閑話 風の国のお祭りだ
ちょっと休憩。
というわけで、いろいろと作業をしながらむかえました、風の国のお祭り。
全員浴衣を着てる。男性陣は変わんないけど、あたしたちのぶんは新規で作成したよ。
今回はオーソドックスというか、あたしは黄色い花を刺繍した赤い浴衣、マリーは鳥を刺繍した青い浴衣、コスモスちゃんには、その名の通りコスモスを刺繍した緑の浴衣。
新規参入ということで紫黒にも作った。こっちは無地の黒い浴衣。まあ、男に着飾らせてもそんなに楽しくない。
で、町に出ると、所々で見かけるよ、浴衣着た人。もともと火の国で着たのが始まりだけど、大分広まってきたようだ。
「この衣装、かわいいですよね」
「けっこう着心地もいものね」
そういうもんか。まあ、特別な時だけ着る衣装ってのは、テンションあがるよね。
あ、ちなみに黒羽と長さんもハッピきてて、カラスさんにも大きめのリボンつけてあげてる。
「こういうおしゃれもいいわねー」
だそう。黒羽はどうでもよさそう、ってか屋台の食べ物に目がいってて……長さんも食べ物に夢中だった。
「……黒羽だけかと思ってたけど、実は真竜って食べるの好きだったりするのかな……」
(神獣にとって、食べることは趣味にあたるからな。珍しいものにはつい目がいってしまうのだろう)
趣味なのか。
「じゃ、ここからば別行動ってことで」
「またあとでね、キキョウちゃん、コスモスちゃん」
まずはトキワとマリーが抜けた。
「それじゃ、僕たちも」
「……はい」
照れたような返事をするコスモスちゃんを連れて、シオンも行っちゃった。
まあ、気にせず行けるのは、あたしの横に紫黒がいるからだな。
(いいのか?)
「まあね。祭りの雰囲気をみんなで楽しめたし、あとはそれぞれで楽しんでくれたほうがうれしい。もし、紫黒がいなければ、みんなあたしのそばにいてくれたこともわかってるし、それに……」
(それに?)
「……なんでもない」
たぶん、紫黒があたしと一緒にいる状態を、当たり前にしたいんだろうな。
始まりの時のトキワとマリーの結婚。おそらく、そのころにシオンとコスモスちゃんも結婚する可能性が高い。だから、あたしがひとりになってしまわないように、紫黒をあるいみ利用してる。

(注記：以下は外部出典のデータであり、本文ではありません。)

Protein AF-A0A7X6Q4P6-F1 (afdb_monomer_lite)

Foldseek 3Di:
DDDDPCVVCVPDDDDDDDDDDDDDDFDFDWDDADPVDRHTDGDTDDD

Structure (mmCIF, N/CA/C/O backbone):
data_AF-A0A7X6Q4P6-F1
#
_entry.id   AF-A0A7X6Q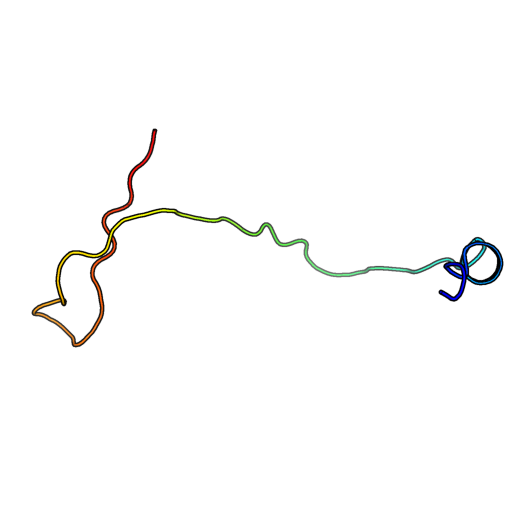4P6-F1
#
loop_
_atom_site.group_PDB
_atom_site.id
_atom_site.type_symbol
_atom_site.label_atom_id
_atom_site.label_alt_id
_atom_site.label_comp_id
_atom_site.label_asym_id
_atom_site.label_entity_id
_atom_site.label_seq_id
_atom_site.pdbx_PDB_ins_code
_atom_site.Cartn_x
_atom_site.Cartn_y
_atom_site.Cartn_z
_atom_site.occupancy
_atom_site.B_iso_or_equiv
_atom_site.auth_seq_id
_atom_site.auth_comp_id
_atom_site.auth_asym_id
_atom_site.auth_atom_id
_atom_site.pdbx_PDB_model_num
ATOM 1 N N . MET A 1 1 ? 21.537 22.042 -9.636 1.00 73.31 1 MET A N 1
ATOM 2 C CA . MET A 1 1 ? 20.847 20.733 -9.680 1.00 73.31 1 MET A CA 1
ATOM 3 C C . MET A 1 1 ? 21.438 19.954 -10.846 1.00 73.31 1 MET A C 1
ATOM 5 O O . MET A 1 1 ? 21.591 20.562 -11.898 1.00 73.31 1 MET A O 1
ATOM 9 N N . ARG A 1 2 ? 21.868 18.695 -10.678 1.00 75.88 2 ARG A N 1
ATOM 10 C CA . ARG A 1 2 ? 22.357 17.914 -11.831 1.00 75.88 2 ARG A CA 1
ATOM 11 C C . ARG A 1 2 ? 21.167 17.547 -12.729 1.00 75.88 2 ARG A C 1
ATOM 13 O O . ARG A 1 2 ? 20.117 17.215 -12.178 1.00 75.88 2 ARG A O 1
ATOM 20 N N . PRO A 1 3 ? 21.304 17.626 -14.063 1.00 81.88 3 PRO A N 1
ATOM 21 C CA . PRO A 1 3 ? 20.274 17.140 -14.971 1.00 81.88 3 PRO A CA 1
ATOM 22 C C . PRO A 1 3 ? 20.095 15.627 -14.797 1.00 81.88 3 PRO A C 1
ATOM 24 O O . PRO A 1 3 ? 21.051 14.913 -14.493 1.00 81.88 3 PRO A O 1
ATOM 27 N N . TYR A 1 4 ? 18.860 15.149 -14.955 1.00 84.50 4 TYR A N 1
ATOM 28 C CA . TYR A 1 4 ? 18.560 13.718 -14.932 1.00 84.50 4 TYR A CA 1
ATOM 29 C C . TYR A 1 4 ? 19.248 13.031 -16.130 1.00 84.50 4 TYR A C 1
ATOM 31 O O . TYR A 1 4 ? 19.195 13.589 -17.230 1.00 84.50 4 TYR A O 1
ATOM 39 N N . PRO A 1 5 ? 19.898 11.861 -15.961 1.00 88.38 5 PRO A N 1
ATOM 40 C CA . PRO A 1 5 ? 20.778 11.271 -16.974 1.00 88.38 5 PRO A CA 1
ATOM 41 C C . PRO A 1 5 ? 19.987 10.530 -18.065 1.00 88.38 5 PRO A C 1
ATOM 43 O O . PRO A 1 5 ? 20.116 9.321 -18.239 1.00 88.38 5 PRO A O 1
ATOM 46 N N . LEU A 1 6 ? 19.148 11.259 -18.806 1.00 88.81 6 LEU A N 1
ATOM 47 C CA . LEU A 1 6 ? 18.306 10.705 -19.871 1.00 88.81 6 LEU A CA 1
ATOM 48 C C . LEU A 1 6 ? 19.133 10.017 -20.966 1.00 88.81 6 LEU A C 1
ATOM 50 O O . LEU A 1 6 ? 18.774 8.923 -21.391 1.00 88.81 6 LEU A O 1
ATOM 54 N N . GLU A 1 7 ? 20.249 10.622 -21.382 1.00 90.06 7 GLU A N 1
ATOM 55 C CA . GLU A 1 7 ? 21.105 10.082 -22.451 1.00 90.06 7 GLU A CA 1
ATOM 56 C C . GLU A 1 7 ? 21.781 8.760 -22.059 1.00 90.06 7 GLU A C 1
ATOM 58 O O . GLU A 1 7 ? 21.944 7.869 -22.885 1.00 90.06 7 GLU A O 1
ATOM 63 N N . GLU A 1 8 ? 22.129 8.583 -20.784 1.00 89.00 8 GLU A N 1
ATOM 64 C CA . GLU A 1 8 ? 22.837 7.385 -20.314 1.00 89.00 8 GLU A CA 1
ATOM 65 C C . GLU A 1 8 ? 21.914 6.160 -20.189 1.00 89.00 8 GLU A C 1
ATOM 67 O O . GLU A 1 8 ? 22.367 5.014 -20.305 1.00 89.00 8 GLU A O 1
ATOM 72 N N . ILE A 1 9 ? 20.615 6.388 -19.957 1.00 92.56 9 ILE A N 1
ATOM 73 C CA . ILE A 1 9 ? 19.624 5.325 -19.721 1.00 92.56 9 ILE A CA 1
ATOM 74 C C . ILE A 1 9 ? 18.784 4.987 -20.958 1.00 92.56 9 ILE A C 1
ATOM 76 O O . ILE A 1 9 ? 18.144 3.938 -20.979 1.00 92.56 9 ILE A O 1
ATOM 80 N N . ARG A 1 10 ? 18.799 5.845 -21.987 1.00 91.56 10 ARG A N 1
ATOM 81 C CA . ARG A 1 10 ? 17.916 5.777 -23.162 1.00 91.56 10 ARG A CA 1
ATOM 82 C C . ARG A 1 10 ? 17.904 4.418 -23.863 1.00 91.56 10 ARG A C 1
ATOM 84 O O . ARG A 1 10 ? 16.834 3.920 -24.199 1.00 91.56 10 ARG A O 1
ATOM 91 N N . ASP A 1 11 ? 19.076 3.815 -24.046 1.00 93.88 11 ASP A N 1
ATOM 92 C CA . ASP A 1 11 ? 19.234 2.575 -24.820 1.00 93.88 11 ASP A CA 1
ATOM 93 C C . ASP A 1 11 ? 19.321 1.313 -23.944 1.00 93.88 11 ASP A C 1
ATOM 95 O O . ASP A 1 11 ? 19.621 0.214 -24.423 1.00 93.8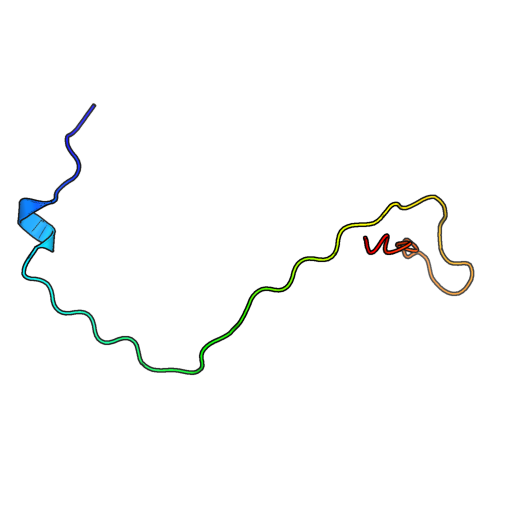8 11 ASP A O 1
ATOM 99 N N . LYS A 1 12 ? 19.076 1.439 -22.635 1.00 94.38 12 LYS A N 1
ATOM 100 C CA . LYS A 1 12 ? 19.131 0.306 -21.706 1.00 94.38 12 LYS A CA 1
ATOM 101 C C . LYS A 1 12 ? 17.831 -0.496 -21.782 1.00 94.38 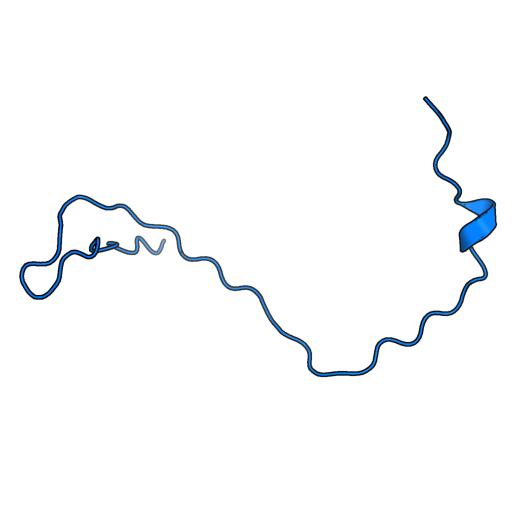12 LYS A C 1
ATOM 103 O O . LYS A 1 12 ? 16.753 0.011 -21.496 1.00 94.38 12 LYS A O 1
ATOM 108 N N . LYS A 1 13 ? 17.934 -1.781 -22.131 1.00 94.19 13 LYS A N 1
ATOM 109 C CA . LYS A 1 13 ? 16.808 -2.729 -22.105 1.00 94.19 13 LYS A CA 1
ATOM 110 C C . LYS A 1 13 ? 16.796 -3.470 -20.771 1.00 94.19 13 LYS A C 1
ATOM 112 O O . LYS A 1 13 ? 17.779 -4.126 -20.436 1.0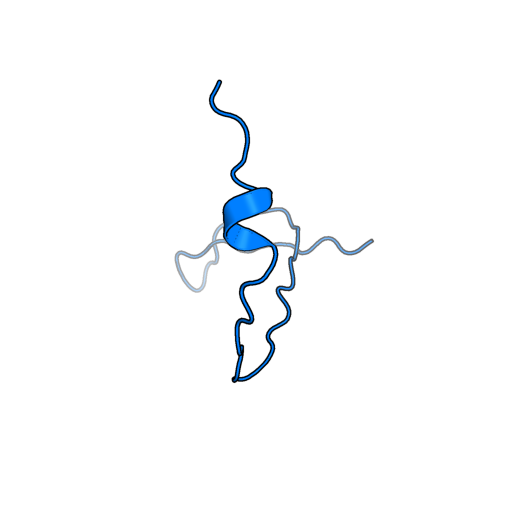0 94.19 13 LYS A O 1
ATOM 117 N N . ILE A 1 14 ? 15.692 -3.377 -20.034 1.00 94.25 14 ILE A N 1
ATOM 118 C CA . ILE A 1 14 ? 15.516 -4.027 -18.729 1.00 94.25 14 ILE A CA 1
ATOM 119 C C . ILE A 1 14 ? 14.433 -5.098 -18.868 1.00 94.25 14 ILE A C 1
ATOM 121 O O . ILE A 1 14 ? 13.313 -4.798 -19.275 1.00 94.25 14 ILE A O 1
ATOM 125 N N . LEU A 1 15 ? 14.772 -6.344 -18.537 1.00 96.81 15 LEU A N 1
ATOM 126 C CA . LEU A 1 15 ? 13.806 -7.434 -18.436 1.00 96.81 15 LEU A CA 1
ATOM 127 C C . LEU A 1 15 ? 13.226 -7.453 -17.021 1.00 96.81 15 LEU A C 1
ATOM 129 O O . LEU A 1 15 ? 13.963 -7.633 -16.055 1.00 96.81 15 LEU A O 1
ATOM 133 N N . VAL A 1 16 ? 11.909 -7.309 -16.915 1.00 95.88 16 VAL A N 1
ATOM 134 C CA . VAL A 1 16 ? 11.164 -7.514 -15.670 1.00 95.88 16 VAL A CA 1
ATOM 135 C C . VAL A 1 16 ? 10.363 -8.801 -15.830 1.00 95.88 16 VAL A C 1
ATOM 137 O O . VAL A 1 16 ? 9.562 -8.910 -16.755 1.00 95.88 16 VAL A O 1
ATOM 140 N N . ALA A 1 17 ? 10.607 -9.782 -14.964 1.00 97.19 17 ALA A N 1
ATOM 141 C CA . ALA A 1 17 ? 9.931 -11.075 -14.986 1.00 97.19 17 ALA A CA 1
ATOM 142 C C . ALA A 1 17 ? 9.492 -11.453 -13.567 1.00 97.19 17 ALA A C 1
ATOM 144 O O . ALA A 1 17 ? 10.295 -11.401 -12.636 1.00 97.19 17 ALA A O 1
ATOM 145 N N . GLY A 1 18 ? 8.222 -11.816 -13.418 1.00 96.62 18 GLY A N 1
ATOM 146 C CA . GLY A 1 18 ? 7.593 -12.128 -12.140 1.00 96.62 18 GLY A CA 1
ATOM 147 C C . GLY A 1 18 ? 6.100 -11.825 -12.180 1.00 96.62 18 GLY A C 1
ATOM 148 O O . GLY A 1 18 ? 5.565 -11.424 -13.217 1.00 96.62 18 GLY A O 1
ATOM 149 N N . ASP A 1 19 ? 5.442 -12.006 -11.044 1.00 97.25 19 ASP A N 1
ATOM 150 C CA . ASP A 1 19 ? 4.019 -11.733 -10.909 1.00 97.25 19 ASP A CA 1
ATOM 151 C C . ASP A 1 19 ? 3.753 -10.236 -10.732 1.00 97.25 19 ASP A C 1
ATOM 153 O O . ASP A 1 19 ? 4.496 -9.516 -10.061 1.00 97.25 19 ASP A O 1
ATOM 157 N N . LEU A 1 20 ? 2.661 -9.765 -11.332 1.00 95.12 20 LEU A N 1
ATOM 158 C CA . LEU A 1 20 ? 2.190 -8.400 -11.149 1.00 95.12 20 LEU A CA 1
ATOM 159 C C . LEU A 1 20 ? 1.300 -8.330 -9.908 1.00 95.12 20 LEU A C 1
ATOM 161 O O . LEU A 1 20 ? 0.373 -9.124 -9.747 1.00 95.12 20 LEU A O 1
ATOM 165 N N . MET A 1 21 ? 1.533 -7.324 -9.075 1.00 95.81 21 MET A N 1
ATOM 166 C CA . MET A 1 21 ? 0.659 -6.994 -7.956 1.00 95.81 21 MET A CA 1
ATOM 167 C C . MET A 1 21 ? -0.039 -5.659 -8.200 1.00 95.81 21 MET A C 1
ATOM 169 O O . MET A 1 21 ? 0.498 -4.768 -8.857 1.00 95.81 21 MET A O 1
ATOM 173 N N . 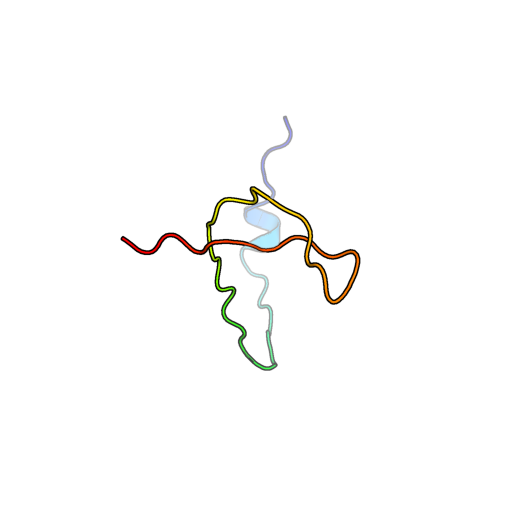LEU A 1 22 ? -1.251 -5.536 -7.660 1.00 96.12 22 LEU A N 1
ATOM 174 C CA . LEU A 1 22 ? -1.993 -4.283 -7.617 1.00 96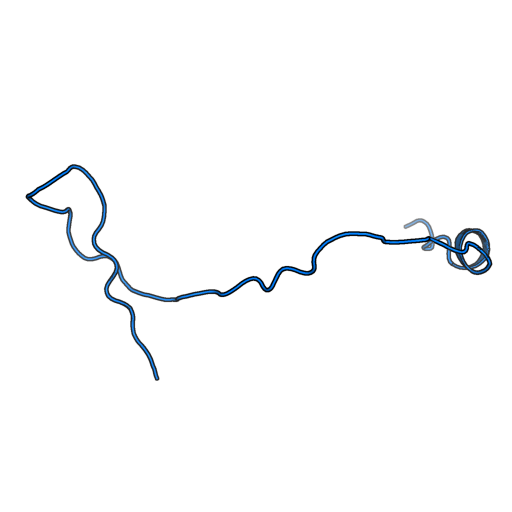.12 22 LEU A CA 1
ATOM 175 C C . LEU A 1 22 ? -2.097 -3.821 -6.169 1.00 96.12 22 LEU A C 1
ATOM 177 O O . LEU A 1 22 ? -2.735 -4.489 -5.353 1.00 96.12 22 LEU A O 1
ATOM 181 N N . ASP A 1 23 ? -1.559 -2.641 -5.890 1.00 95.69 23 ASP A N 1
ATOM 182 C CA . ASP A 1 23 ? -1.733 -2.003 -4.595 1.00 95.69 23 ASP A CA 1
ATOM 183 C C . ASP A 1 23 ? -3.144 -1.423 -4.491 1.00 95.69 23 ASP A C 1
ATOM 185 O O . ASP A 1 23 ? -3.557 -0.554 -5.263 1.00 95.69 23 ASP A O 1
ATOM 189 N N . ARG A 1 24 ? -3.913 -1.936 -3.529 1.00 92.06 24 ARG A N 1
ATOM 190 C CA . ARG A 1 24 ? -5.240 -1.419 -3.196 1.00 92.06 24 ARG A CA 1
ATOM 191 C C . ARG A 1 24 ? -5.163 -0.628 -1.908 1.00 92.06 24 ARG A C 1
ATOM 193 O O . ARG A 1 24 ? -4.622 -1.099 -0.913 1.00 92.06 24 ARG A O 1
ATOM 200 N N . TYR A 1 25 ? -5.779 0.543 -1.927 1.00 91.69 25 TYR A N 1
ATOM 201 C CA . TYR A 1 25 ? -5.817 1.443 -0.787 1.00 91.69 25 TYR A CA 1
ATOM 202 C C . TYR A 1 25 ? -7.250 1.584 -0.294 1.00 91.69 25 TYR A C 1
ATOM 204 O O . TYR A 1 25 ? -8.170 1.813 -1.081 1.00 91.69 25 TYR A O 1
ATOM 212 N N . TRP A 1 26 ? -7.426 1.458 1.018 1.00 91.19 26 TRP A N 1
ATOM 213 C CA . TRP A 1 26 ? -8.682 1.740 1.698 1.00 91.19 26 TRP A CA 1
ATOM 214 C C . TRP A 1 26 ? -8.484 2.887 2.669 1.00 91.19 26 TRP A C 1
ATOM 216 O O . TRP A 1 26 ? -7.529 2.907 3.443 1.00 91.19 26 TRP A O 1
ATOM 226 N N . PHE A 1 27 ? -9.418 3.828 2.621 1.00 92.31 27 PHE A N 1
ATOM 227 C CA . PHE A 1 27 ? -9.436 4.990 3.488 1.00 92.31 27 PHE A CA 1
ATOM 228 C C . PHE A 1 27 ? -10.608 4.860 4.457 1.00 92.31 27 PHE A C 1
ATOM 230 O O . PHE A 1 27 ? -11.701 4.408 4.105 1.00 92.31 27 PHE A O 1
ATOM 237 N N . GLY A 1 28 ? -10.357 5.213 5.708 1.00 92.69 28 GLY A N 1
ATOM 238 C CA . GLY A 1 28 ? -11.302 5.029 6.791 1.00 92.69 28 GLY A CA 1
ATOM 239 C C . GLY A 1 28 ? -10.896 5.823 8.017 1.00 92.69 28 GLY A C 1
ATOM 240 O O . GLY A 1 28 ? -9.769 6.303 8.118 1.00 92.69 28 GLY A O 1
ATOM 241 N N . GLU A 1 29 ? -11.825 5.938 8.952 1.00 94.25 29 GLU A N 1
ATOM 242 C CA . GLU A 1 29 ? -11.601 6.610 10.230 1.00 94.25 29 GLU A CA 1
ATOM 243 C C . GLU A 1 29 ? -11.456 5.580 11.354 1.00 94.25 29 GLU A C 1
ATOM 245 O O . GLU A 1 29 ? -12.088 4.516 11.332 1.00 94.25 29 GLU A O 1
ATOM 250 N N . VAL A 1 30 ? -10.643 5.904 12.361 1.00 95.44 30 VAL A N 1
ATOM 251 C CA . VAL A 1 30 ? -10.440 5.080 13.559 1.00 95.44 30 VAL A CA 1
ATOM 252 C C . VAL A 1 30 ? -10.919 5.860 14.772 1.00 95.44 30 VAL A C 1
ATOM 254 O O . VAL A 1 30 ? -10.316 6.859 15.146 1.00 95.44 30 VAL A O 1
ATOM 257 N N . ASN A 1 31 ? -11.983 5.368 15.407 1.00 94.75 31 ASN A N 1
ATOM 258 C CA . ASN A 1 31 ? -12.610 6.038 16.553 1.00 94.75 31 ASN A CA 1
ATOM 259 C C . ASN A 1 31 ? -12.556 5.218 17.851 1.00 94.75 31 ASN A C 1
ATOM 261 O O . ASN A 1 31 ? -12.989 5.699 18.895 1.00 94.75 31 ASN A O 1
ATOM 265 N N . ARG A 1 32 ? -12.072 3.968 17.812 1.00 96.38 32 ARG A N 1
ATOM 266 C CA . ARG A 1 32 ? -11.961 3.112 19.004 1.00 96.38 32 ARG A CA 1
ATOM 267 C C . ARG A 1 32 ? -10.941 1.988 18.840 1.00 96.38 32 ARG A C 1
ATOM 269 O O . ARG A 1 32 ? -10.607 1.600 17.719 1.00 96.38 32 ARG A O 1
ATOM 276 N N . ILE A 1 33 ? -10.543 1.422 19.977 1.00 97.25 33 ILE A N 1
ATOM 277 C CA . ILE A 1 33 ? -9.792 0.167 20.069 1.00 97.25 33 ILE A CA 1
ATOM 278 C C . ILE A 1 33 ? -10.764 -1.018 20.164 1.00 97.25 33 ILE A C 1
ATOM 280 O O . ILE A 1 33 ? -11.875 -0.905 20.696 1.00 97.25 33 ILE A O 1
ATOM 284 N N . SER A 1 34 ? -10.352 -2.131 19.572 1.00 95.62 34 SER A N 1
ATOM 285 C CA . SER A 1 34 ? -11.031 -3.419 19.608 1.00 95.62 34 SER A CA 1
ATOM 286 C C . SER A 1 34 ? -11.108 -3.986 21.045 1.00 95.62 34 SER A C 1
ATOM 288 O O . SER A 1 34 ? -10.132 -3.900 21.789 1.00 95.62 34 SER A O 1
ATOM 290 N N . PRO A 1 35 ? -12.260 -4.530 21.489 1.00 95.50 35 PRO A N 1
ATOM 291 C CA . PRO A 1 35 ? -12.360 -5.222 22.774 1.00 95.50 35 PRO A CA 1
ATOM 292 C C . PRO A 1 35 ? -11.765 -6.641 22.740 1.00 95.50 35 PRO A C 1
ATOM 294 O O . PRO A 1 35 ? -11.457 -7.180 23.799 1.00 95.50 35 PRO A O 1
ATOM 297 N N . GLU A 1 36 ? -11.616 -7.255 21.560 1.00 96.12 36 GLU A N 1
ATOM 298 C CA . GLU A 1 36 ? -11.066 -8.607 21.391 1.00 96.12 36 GLU A CA 1
ATOM 299 C C . GLU A 1 36 ? -9.532 -8.654 21.323 1.00 96.12 36 GLU A C 1
ATOM 301 O O . GLU A 1 36 ? -8.937 -9.687 21.626 1.00 96.12 36 GLU A O 1
ATOM 306 N N . ALA A 1 37 ? -8.882 -7.549 20.950 1.00 96.56 37 ALA A N 1
ATOM 307 C CA . ALA A 1 37 ? -7.428 -7.422 20.909 1.00 96.56 37 ALA A CA 1
ATOM 308 C C . ALA A 1 37 ? -7.005 -5.939 20.941 1.00 96.56 37 ALA A C 1
ATOM 310 O O . ALA A 1 37 ? -7.784 -5.071 20.554 1.00 96.56 37 ALA A O 1
ATOM 311 N N . PRO A 1 38 ? -5.760 -5.606 21.333 1.00 95.44 38 PRO A N 1
ATOM 312 C CA . PRO A 1 38 ? -5.262 -4.227 21.340 1.00 95.44 38 PRO A CA 1
ATOM 313 C C . PRO A 1 38 ? -4.943 -3.715 19.917 1.00 95.44 38 PRO A C 1
ATOM 315 O O . PRO A 1 38 ? -3.810 -3.344 19.616 1.00 95.44 38 PRO A O 1
ATOM 318 N N . VAL A 1 39 ? -5.939 -3.708 19.025 1.00 97.75 39 VAL A N 1
ATOM 319 C CA . VAL A 1 39 ? -5.835 -3.269 17.624 1.00 97.75 39 VAL A CA 1
ATOM 320 C C . VAL A 1 39 ? -6.887 -2.197 17.292 1.00 97.75 39 VAL A C 1
ATOM 322 O O . VAL A 1 39 ? -7.978 -2.193 17.871 1.00 97.75 39 VAL A O 1
ATOM 325 N N . PRO A 1 40 ? -6.594 -1.250 16.383 1.00 96.44 40 PRO A N 1
ATOM 326 C CA . PRO A 1 40 ? -7.559 -0.236 15.970 1.00 96.44 40 PRO A CA 1
ATOM 327 C C . PRO A 1 40 ? -8.651 -0.833 15.079 1.00 96.44 40 PRO A C 1
ATOM 329 O O . PRO A 1 40 ? -8.383 -1.664 14.212 1.00 96.44 40 PRO A O 1
ATOM 332 N N . VAL A 1 41 ? -9.884 -0.348 15.235 1.00 95.88 41 VAL A N 1
ATOM 333 C CA . VAL A 1 41 ? -10.982 -0.685 14.320 1.00 95.88 41 VAL A CA 1
ATOM 334 C C . VAL A 1 41 ? -11.112 0.416 13.270 1.00 95.88 41 VAL A C 1
ATOM 336 O O . VAL A 1 41 ? -11.492 1.541 13.601 1.00 95.88 41 VAL A O 1
ATOM 339 N N . VAL A 1 42 ? -10.823 0.089 12.006 1.00 95.56 42 VAL A N 1
ATOM 340 C CA . VAL A 1 42 ? -10.993 1.008 10.868 1.00 95.56 42 VAL A CA 1
ATOM 341 C C . VAL A 1 42 ? -12.420 0.906 10.336 1.00 95.56 42 VAL A C 1
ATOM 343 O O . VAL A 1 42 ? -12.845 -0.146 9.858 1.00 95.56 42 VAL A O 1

……家族がいづれ離れるのは当然だから、気にしなくても大丈夫だけどね。まあ、さびしくはあるが。
「じゃ、あたしたちも行くか。……屋台の食べ歩き!」
「おー」
大喜びの黒羽、それとなくうれしそうな長さん、それみてあきれ顔の紫黒と屋台を回った。
結果。
「やっぱり一番はこれだねー」
アイスの乗ったクレープだよ。果物もふんだんに使われてておいしい」
(私はこちらの方が好みだな)
こっちはお好み焼き。ソースの味とか改良されてて、これまたおいしい。
そして、こっちの焼きおにぎりの屋台とかで、とうとう板海苔を使ってるよ。
もともと水の国の人魚たちに頼んでたんだけど、こっちのごたごたの間に完成して、食べ方とかは教えといたんで今屋台に並んでる。
っというか、行列になってる。
「珍しいものって、食べるの躊躇するもんだと思うんだけど」
「考案したのがキキョウ様たからだろう。いろいろ作って、それがおいしいと各国で話題だからな」
そうなの。まあ、おいしいもの増えるのはいいけど。
(なにかまた新しいものを作る予定は?)
「今のとこないよ」
(それは残念)
そういわれてもね。食べたいものだいたい作っちゃった気がすんだよね。ほかにはなんかあったかなー。
そうこうして、祭りの夜は更けていった。